RNA binding proteins (RBPs) interact with functional RNA elements embedded within pre- and mature messenger RNA to form messenger ribonucleoprotein (mRNP) complexes. These interactions result in the faithful execution of RNA processing events such as pre-mRNA alternative splicing, RNA stability and translational control. Aberrant alterations in the interactions between the RBPs and their RNA elements ultimately lead to behavioral abnormalities and neurological developmental defects, which can often manifest as fatal diseases such as Spinal Muscular Atrophy and Amyotrophic Lateral Sclerosis or life-long debilitating behavioral abnormalities such as Prader-Willi/Angelman Syndromes, Schizophrenia and Autism Spectrum Disorder.
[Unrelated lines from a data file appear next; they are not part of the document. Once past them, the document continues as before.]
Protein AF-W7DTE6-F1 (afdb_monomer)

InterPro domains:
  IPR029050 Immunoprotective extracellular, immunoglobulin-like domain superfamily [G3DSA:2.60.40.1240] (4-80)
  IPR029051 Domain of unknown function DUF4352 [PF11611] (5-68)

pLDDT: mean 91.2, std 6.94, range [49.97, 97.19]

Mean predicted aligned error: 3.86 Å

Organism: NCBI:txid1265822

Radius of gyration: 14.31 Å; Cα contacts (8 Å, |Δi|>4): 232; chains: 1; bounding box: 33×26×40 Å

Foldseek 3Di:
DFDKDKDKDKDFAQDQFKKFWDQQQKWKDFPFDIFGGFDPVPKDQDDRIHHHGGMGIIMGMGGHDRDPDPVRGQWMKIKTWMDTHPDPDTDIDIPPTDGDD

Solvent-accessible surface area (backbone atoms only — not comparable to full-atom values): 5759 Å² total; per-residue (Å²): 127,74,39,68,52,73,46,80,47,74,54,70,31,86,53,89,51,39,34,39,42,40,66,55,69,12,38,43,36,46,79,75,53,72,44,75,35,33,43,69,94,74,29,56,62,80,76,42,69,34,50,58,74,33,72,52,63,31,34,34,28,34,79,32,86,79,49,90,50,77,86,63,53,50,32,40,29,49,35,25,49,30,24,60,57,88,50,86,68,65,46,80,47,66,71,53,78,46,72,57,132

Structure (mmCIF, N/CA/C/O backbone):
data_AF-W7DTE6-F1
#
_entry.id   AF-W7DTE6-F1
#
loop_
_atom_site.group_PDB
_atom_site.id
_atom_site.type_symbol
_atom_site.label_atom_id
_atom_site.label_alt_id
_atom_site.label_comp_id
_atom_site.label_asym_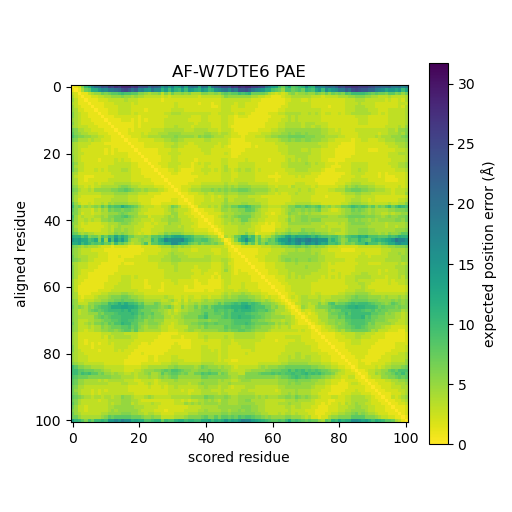id
_atom_site.label_entity_id
_atom_site.label_seq_id
_atom_site.pdbx_PDB_ins_code
_atom_site.Cartn_x
_atom_site.Cartn_y
_atom_site.Cartn_z
_atom_site.occupancy
_atom_site.B_iso_or_equiv
_atom_site.auth_seq_id
_atom_site.auth_comp_id
_atom_site.auth_asym_id
_atom_site.auth_atom_id
_atom_site.pdbx_PDB_model_num
ATOM 1 N N . MET A 1 1 ? 10.381 8.363 -20.757 1.00 49.97 1 MET A N 1
ATOM 2 C CA . MET A 1 1 ? 9.619 8.662 -19.529 1.00 49.97 1 MET A CA 1
ATOM 3 C C . MET A 1 1 ? 9.860 7.491 -18.593 1.00 49.97 1 MET A C 1
ATOM 5 O O . MET A 1 1 ? 9.752 6.377 -19.097 1.00 49.97 1 MET A O 1
ATOM 9 N N . PRO A 1 2 ? 10.280 7.697 -17.334 1.00 70.19 2 PRO A N 1
ATOM 10 C CA . PRO A 1 2 ? 10.326 6.599 -16.368 1.00 70.19 2 PRO A CA 1
ATOM 11 C C . PRO A 1 2 ? 8.949 5.924 -16.320 1.00 70.19 2 PRO A C 1
ATOM 13 O O . PRO A 1 2 ? 7.925 6.598 -16.466 1.00 70.19 2 PRO A O 1
ATOM 16 N N . GLY A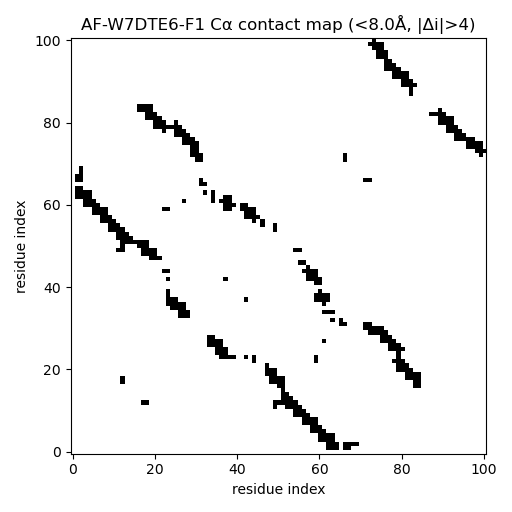 1 3 ? 8.936 4.595 -16.233 1.00 83.44 3 GLY A N 1
ATOM 17 C CA . GLY A 1 3 ? 7.693 3.839 -16.120 1.00 83.44 3 GLY A CA 1
ATOM 18 C C . GLY A 1 3 ? 7.033 4.085 -14.764 1.00 83.44 3 GLY A C 1
ATOM 19 O O . GLY A 1 3 ? 7.633 4.661 -13.860 1.00 83.44 3 GLY A O 1
ATOM 20 N N . SER A 1 4 ? 5.801 3.628 -14.596 1.00 89.94 4 SER A N 1
ATOM 21 C CA . SER A 1 4 ? 5.163 3.576 -13.284 1.00 89.94 4 SER A CA 1
ATOM 22 C C . SER A 1 4 ? 4.384 2.281 -13.124 1.00 89.94 4 SER A C 1
ATOM 24 O O . SER A 1 4 ? 3.955 1.666 -14.103 1.00 89.94 4 SER A O 1
ATOM 26 N N . VAL A 1 5 ? 4.206 1.869 -11.874 1.00 91.75 5 VAL A N 1
ATOM 27 C CA . VAL A 1 5 ? 3.212 0.870 -11.486 1.00 91.75 5 VAL A CA 1
ATOM 28 C C . VAL A 1 5 ? 2.103 1.603 -10.759 1.00 91.75 5 VAL A C 1
ATOM 30 O O . VAL A 1 5 ? 2.354 2.304 -9.786 1.00 91.75 5 VAL A O 1
ATOM 33 N N . THR A 1 6 ? 0.877 1.442 -11.243 1.00 93.31 6 THR A N 1
ATOM 34 C CA . THR A 1 6 ? -0.318 1.925 -10.549 1.00 93.31 6 THR A CA 1
ATOM 35 C C . THR A 1 6 ? -1.007 0.733 -9.911 1.00 93.31 6 THR A C 1
ATOM 37 O O . THR A 1 6 ? -1.285 -0.254 -10.591 1.00 93.31 6 THR A O 1
ATOM 40 N N . VAL A 1 7 ? -1.252 0.813 -8.607 1.00 92.69 7 VAL A N 1
ATOM 41 C CA . VAL A 1 7 ? -1.979 -0.204 -7.849 1.00 92.69 7 VAL A CA 1
ATOM 42 C C . VAL A 1 7 ? -3.345 0.359 -7.489 1.00 92.69 7 VAL A C 1
ATOM 44 O O . VAL A 1 7 ? -3.438 1.278 -6.677 1.00 92.69 7 VAL A O 1
ATOM 47 N N . SER A 1 8 ? -4.401 -0.193 -8.082 1.00 93.88 8 SER A N 1
ATOM 48 C CA . SER A 1 8 ? -5.775 0.054 -7.639 1.00 93.88 8 SER A CA 1
ATOM 49 C C . SER A 1 8 ? -6.066 -0.850 -6.439 1.00 93.88 8 SER A C 1
ATOM 51 O O . SER A 1 8 ? -5.937 -2.073 -6.530 1.00 93.88 8 SER A O 1
ATOM 53 N N . LEU A 1 9 ? -6.429 -0.254 -5.307 1.00 92.12 9 LEU A N 1
ATOM 54 C CA . LEU A 1 9 ? -6.607 -0.943 -4.032 1.00 92.12 9 LEU A CA 1
ATOM 55 C C . LEU A 1 9 ? -8.020 -0.709 -3.493 1.00 92.12 9 LEU A C 1
ATOM 57 O O . LEU A 1 9 ? -8.517 0.413 -3.529 1.00 92.12 9 LEU A O 1
ATOM 61 N N . GLU A 1 10 ? -8.629 -1.752 -2.932 1.00 93.62 10 GLU A N 1
ATOM 62 C CA . GLU A 1 10 ? -9.787 -1.647 -2.041 1.00 93.62 10 GLU A CA 1
ATOM 63 C C . GLU A 1 10 ? -9.421 -2.295 -0.700 1.00 93.62 10 GLU A C 1
ATOM 65 O O . GLU A 1 10 ? -8.988 -3.448 -0.661 1.00 93.62 10 GLU A O 1
ATOM 70 N N . ILE A 1 11 ? -9.591 -1.565 0.405 1.00 92.75 11 ILE A N 1
ATOM 71 C CA . ILE A 1 11 ? -9.377 -2.082 1.762 1.00 92.75 11 ILE A CA 1
ATOM 72 C C . ILE A 1 11 ? -10.712 -2.090 2.496 1.00 92.75 11 ILE A C 1
ATOM 74 O O . ILE A 1 11 ? -11.322 -1.040 2.691 1.00 92.75 11 ILE A O 1
ATOM 78 N N . LYS A 1 12 ? -11.128 -3.272 2.963 1.00 94.75 12 LYS A N 1
ATOM 79 C CA . LYS A 1 12 ? -12.336 -3.462 3.771 1.00 94.75 12 LYS A CA 1
ATOM 80 C C . LYS A 1 12 ? -11.996 -3.783 5.222 1.00 94.75 12 LYS A C 1
ATOM 82 O O . LYS A 1 12 ? -11.291 -4.753 5.500 1.00 94.75 12 LYS A O 1
ATOM 87 N N . ASN A 1 13 ? -12.570 -3.032 6.158 1.00 95.62 13 ASN A N 1
ATOM 88 C CA . ASN A 1 13 ? -12.457 -3.335 7.581 1.00 95.62 13 ASN A CA 1
ATOM 89 C C . ASN A 1 13 ? -13.511 -4.371 8.002 1.00 95.62 13 ASN A C 1
ATOM 91 O O . ASN A 1 13 ? -14.674 -4.038 8.231 1.00 95.62 13 ASN A O 1
ATOM 95 N N . ASN A 1 14 ? -13.093 -5.630 8.135 1.00 95.81 14 ASN A N 1
ATOM 96 C CA . ASN A 1 14 ? -13.931 -6.711 8.672 1.00 95.81 14 ASN A CA 1
ATOM 97 C C . ASN A 1 14 ? -13.804 -6.881 10.200 1.00 95.81 14 ASN A C 1
ATOM 99 O O . ASN A 1 14 ? -14.403 -7.795 10.762 1.00 95.81 14 ASN A O 1
ATOM 103 N N . GLY A 1 15 ? -12.999 -6.048 10.863 1.00 94.69 15 GLY A N 1
ATOM 104 C CA . GLY A 1 15 ? -12.799 -6.074 12.307 1.00 94.69 15 GLY A CA 1
ATOM 105 C C . GLY A 1 15 ? -13.842 -5.260 13.073 1.00 94.69 15 GLY A C 1
ATOM 106 O O . GLY A 1 15 ? -14.720 -4.615 12.508 1.00 94.69 15 GLY A O 1
ATOM 107 N N . GLU A 1 16 ? -13.723 -5.283 14.399 1.00 96.19 16 GLU A N 1
ATOM 108 C CA . GLU A 1 16 ? -14.638 -4.582 15.310 1.00 96.19 16 GLU A CA 1
ATOM 109 C C . GLU A 1 16 ? -14.229 -3.126 15.589 1.00 96.19 16 GLU A C 1
ATOM 111 O O . GLU A 1 16 ? -15.073 -2.295 15.915 1.00 96.19 16 GLU A O 1
ATOM 116 N N . LYS A 1 17 ? -12.934 -2.811 15.461 1.00 96.75 17 LYS A N 1
ATOM 117 C CA . LYS A 1 17 ? -12.356 -1.485 15.728 1.00 96.75 17 LYS A CA 1
ATOM 118 C C . LYS A 1 17 ? -12.124 -0.724 14.421 1.00 96.75 17 LYS A C 1
ATOM 120 O O . LYS A 1 17 ? -11.880 -1.339 13.386 1.00 96.75 17 LYS A O 1
ATOM 125 N N . THR A 1 18 ? -12.135 0.607 14.477 1.00 96.81 18 THR A N 1
ATOM 126 C CA . THR A 1 18 ? -11.688 1.463 13.364 1.00 96.81 18 THR A CA 1
ATOM 127 C C . THR A 1 18 ? -10.235 1.155 13.010 1.00 96.81 18 THR A C 1
ATOM 129 O O . THR A 1 18 ? -9.416 0.946 13.902 1.00 96.81 18 THR A O 1
ATOM 132 N N . ILE A 1 19 ? -9.907 1.143 11.721 1.00 96.12 19 ILE A N 1
ATOM 133 C CA . ILE A 1 19 ? -8.535 0.976 11.233 1.00 96.12 19 ILE A CA 1
ATOM 134 C C . ILE A 1 19 ? -8.051 2.313 10.692 1.00 96.12 19 ILE A C 1
ATOM 136 O O . ILE A 1 19 ? -8.774 2.953 9.935 1.00 96.12 19 ILE A O 1
ATOM 140 N N . THR A 1 20 ? -6.836 2.719 11.051 1.00 95.81 20 THR A N 1
ATOM 141 C CA . THR A 1 20 ? -6.130 3.805 10.365 1.00 95.81 20 THR A CA 1
ATOM 142 C C . THR A 1 20 ? -5.014 3.205 9.506 1.00 95.81 20 THR A C 1
ATOM 144 O O . THR A 1 20 ? -4.132 2.558 10.052 1.00 95.81 20 THR A O 1
ATOM 147 N N . THR A 1 21 ? -5.047 3.361 8.186 1.00 94.81 21 THR A N 1
ATOM 148 C CA . THR A 1 21 ? -4.153 2.722 7.208 1.00 94.81 21 THR A CA 1
ATOM 149 C C . THR A 1 21 ? -3.483 3.756 6.305 1.00 94.81 21 THR A C 1
ATOM 151 O O . THR A 1 21 ? -4.092 4.769 5.964 1.00 94.81 21 THR A O 1
ATOM 154 N N . TYR A 1 22 ? -2.241 3.492 5.891 1.00 93.62 22 TYR A N 1
ATOM 155 C CA . TYR A 1 22 ? -1.427 4.430 5.105 1.00 93.62 22 TYR A CA 1
ATOM 156 C C . TYR A 1 22 ? -0.769 3.770 3.883 1.00 93.62 22 TYR A C 1
ATOM 158 O O . TYR A 1 22 ? 0.458 3.744 3.784 1.00 93.62 22 TYR A O 1
ATOM 166 N N . PRO A 1 23 ? -1.538 3.214 2.932 1.00 93.56 23 PRO A N 1
ATOM 167 C CA . PRO A 1 23 ? -0.948 2.490 1.810 1.00 93.56 23 PRO A CA 1
ATOM 168 C C . PRO A 1 23 ? -0.183 3.410 0.846 1.00 93.56 23 PRO A C 1
ATOM 170 O O . PRO A 1 23 ? 0.781 2.972 0.227 1.00 93.56 23 PRO A O 1
ATOM 173 N N . ASN A 1 24 ? -0.526 4.703 0.771 1.00 92.50 24 ASN A N 1
ATOM 174 C CA . ASN A 1 24 ? 0.241 5.691 0.004 1.00 92.50 24 ASN A CA 1
ATOM 175 C C . ASN A 1 24 ? 1.642 5.973 0.584 1.00 92.50 24 ASN A C 1
ATOM 177 O O . ASN A 1 24 ? 2.499 6.469 -0.135 1.00 92.50 24 ASN A O 1
ATOM 181 N N . GLN A 1 25 ? 1.885 5.654 1.858 1.00 92.62 25 GLN A N 1
ATOM 182 C CA . GLN A 1 25 ? 3.201 5.720 2.507 1.00 92.62 25 GLN A CA 1
ATOM 183 C C . GLN A 1 25 ? 3.899 4.351 2.523 1.00 92.62 25 GLN A C 1
ATOM 185 O O . GLN A 1 25 ? 4.948 4.203 3.146 1.00 92.62 25 GLN A O 1
ATOM 190 N N . GLY A 1 26 ? 3.296 3.348 1.878 1.00 93.81 26 GLY A N 1
ATOM 191 C CA . GLY A 1 26 ? 3.815 1.993 1.792 1.00 93.81 26 GLY A CA 1
ATOM 192 C C . GLY A 1 26 ? 5.030 1.855 0.878 1.00 93.81 26 GLY A C 1
ATOM 193 O O . GLY A 1 26 ? 5.494 2.810 0.260 1.00 93.81 26 GLY A O 1
ATOM 194 N N . GLU A 1 27 ? 5.528 0.633 0.777 1.00 96.75 27 GLU A N 1
ATOM 195 C CA . GLU A 1 27 ? 6.661 0.248 -0.051 1.00 96.75 27 GLU A CA 1
ATOM 196 C C . GLU A 1 27 ? 6.180 -0.670 -1.182 1.00 96.75 27 GLU A C 1
ATOM 198 O O . GLU A 1 27 ? 5.520 -1.680 -0.932 1.00 96.75 27 GLU A O 1
ATOM 203 N N . LEU A 1 28 ? 6.519 -0.329 -2.429 1.00 96.12 28 LEU A N 1
ATOM 204 C CA . LEU A 1 28 ? 6.332 -1.204 -3.583 1.00 96.12 28 LEU A CA 1
ATOM 205 C C . LEU A 1 28 ? 7.665 -1.850 -3.953 1.00 96.12 28 LEU A C 1
ATOM 207 O O . LEU A 1 28 ? 8.606 -1.170 -4.366 1.00 96.12 28 LEU A O 1
ATOM 211 N N . THR A 1 29 ? 7.714 -3.175 -3.901 1.00 95.56 29 THR A N 1
ATOM 212 C CA . THR A 1 29 ? 8.856 -3.971 -4.345 1.00 95.56 29 THR A CA 1
ATOM 213 C C . THR A 1 29 ? 8.546 -4.684 -5.660 1.00 95.56 29 THR A C 1
ATOM 215 O O . THR A 1 29 ? 7.484 -5.273 -5.853 1.00 95.56 29 THR A O 1
ATOM 218 N N . THR A 1 30 ? 9.505 -4.648 -6.583 1.00 93.31 30 THR A N 1
ATOM 219 C CA . THR A 1 30 ? 9.487 -5.364 -7.865 1.00 93.31 30 THR A CA 1
ATOM 220 C C . THR A 1 30 ? 10.721 -6.261 -7.993 1.00 93.31 30 THR A C 1
ATOM 222 O O . THR A 1 30 ? 11.612 -6.264 -7.145 1.00 93.31 30 THR A O 1
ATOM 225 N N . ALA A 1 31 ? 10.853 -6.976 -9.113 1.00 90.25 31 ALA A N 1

These findings underscore the importance of investigating the roles of these RBPs in the brain. In particular, our project is aimed at systematically, using genome-wide biochemical and bioinformatic assays, identifying the functional RNA elements that are recognized by RBPs in mouse brain and human neurons. We will develop a novel resource of human pluripotent stem cells stably expressing tagged RBPs that can be differentiated into human neurons. This will enable the identification of RNA binding sites of 50 RBPs in human neural RNAs in a uniform and systematic manner using cutting-edge genomic approaches such as cross-linking and immunoprecipitation followed by high-throughput sequencing (CLIP- seq). To reveal the splicing, stability, and translational changes that are dependent on direct binding of these RBPs we will perform high-throughput sequencing of mRNAs (RNA-seq) and ribosome-protected fragments (RPFs). Finally, we will leverage our computational expertise to build predictive models using this genome-wide, multi-scale, mRNP code in the brain.

Public Health Relevance

Over the last decade, defects in RNA binding proteins (RBPs) themselves or the interactions between RNA binding sites of RBPs have become recognized as increasingly responsible for neurological disease and mental disorders. This proposal seeks to establish the interactions among selected RBPs and their functional RNA elements in mammalian neurons. This will be a crucial first step in elucidating the RNA networks regulated by these RBPs in the brain.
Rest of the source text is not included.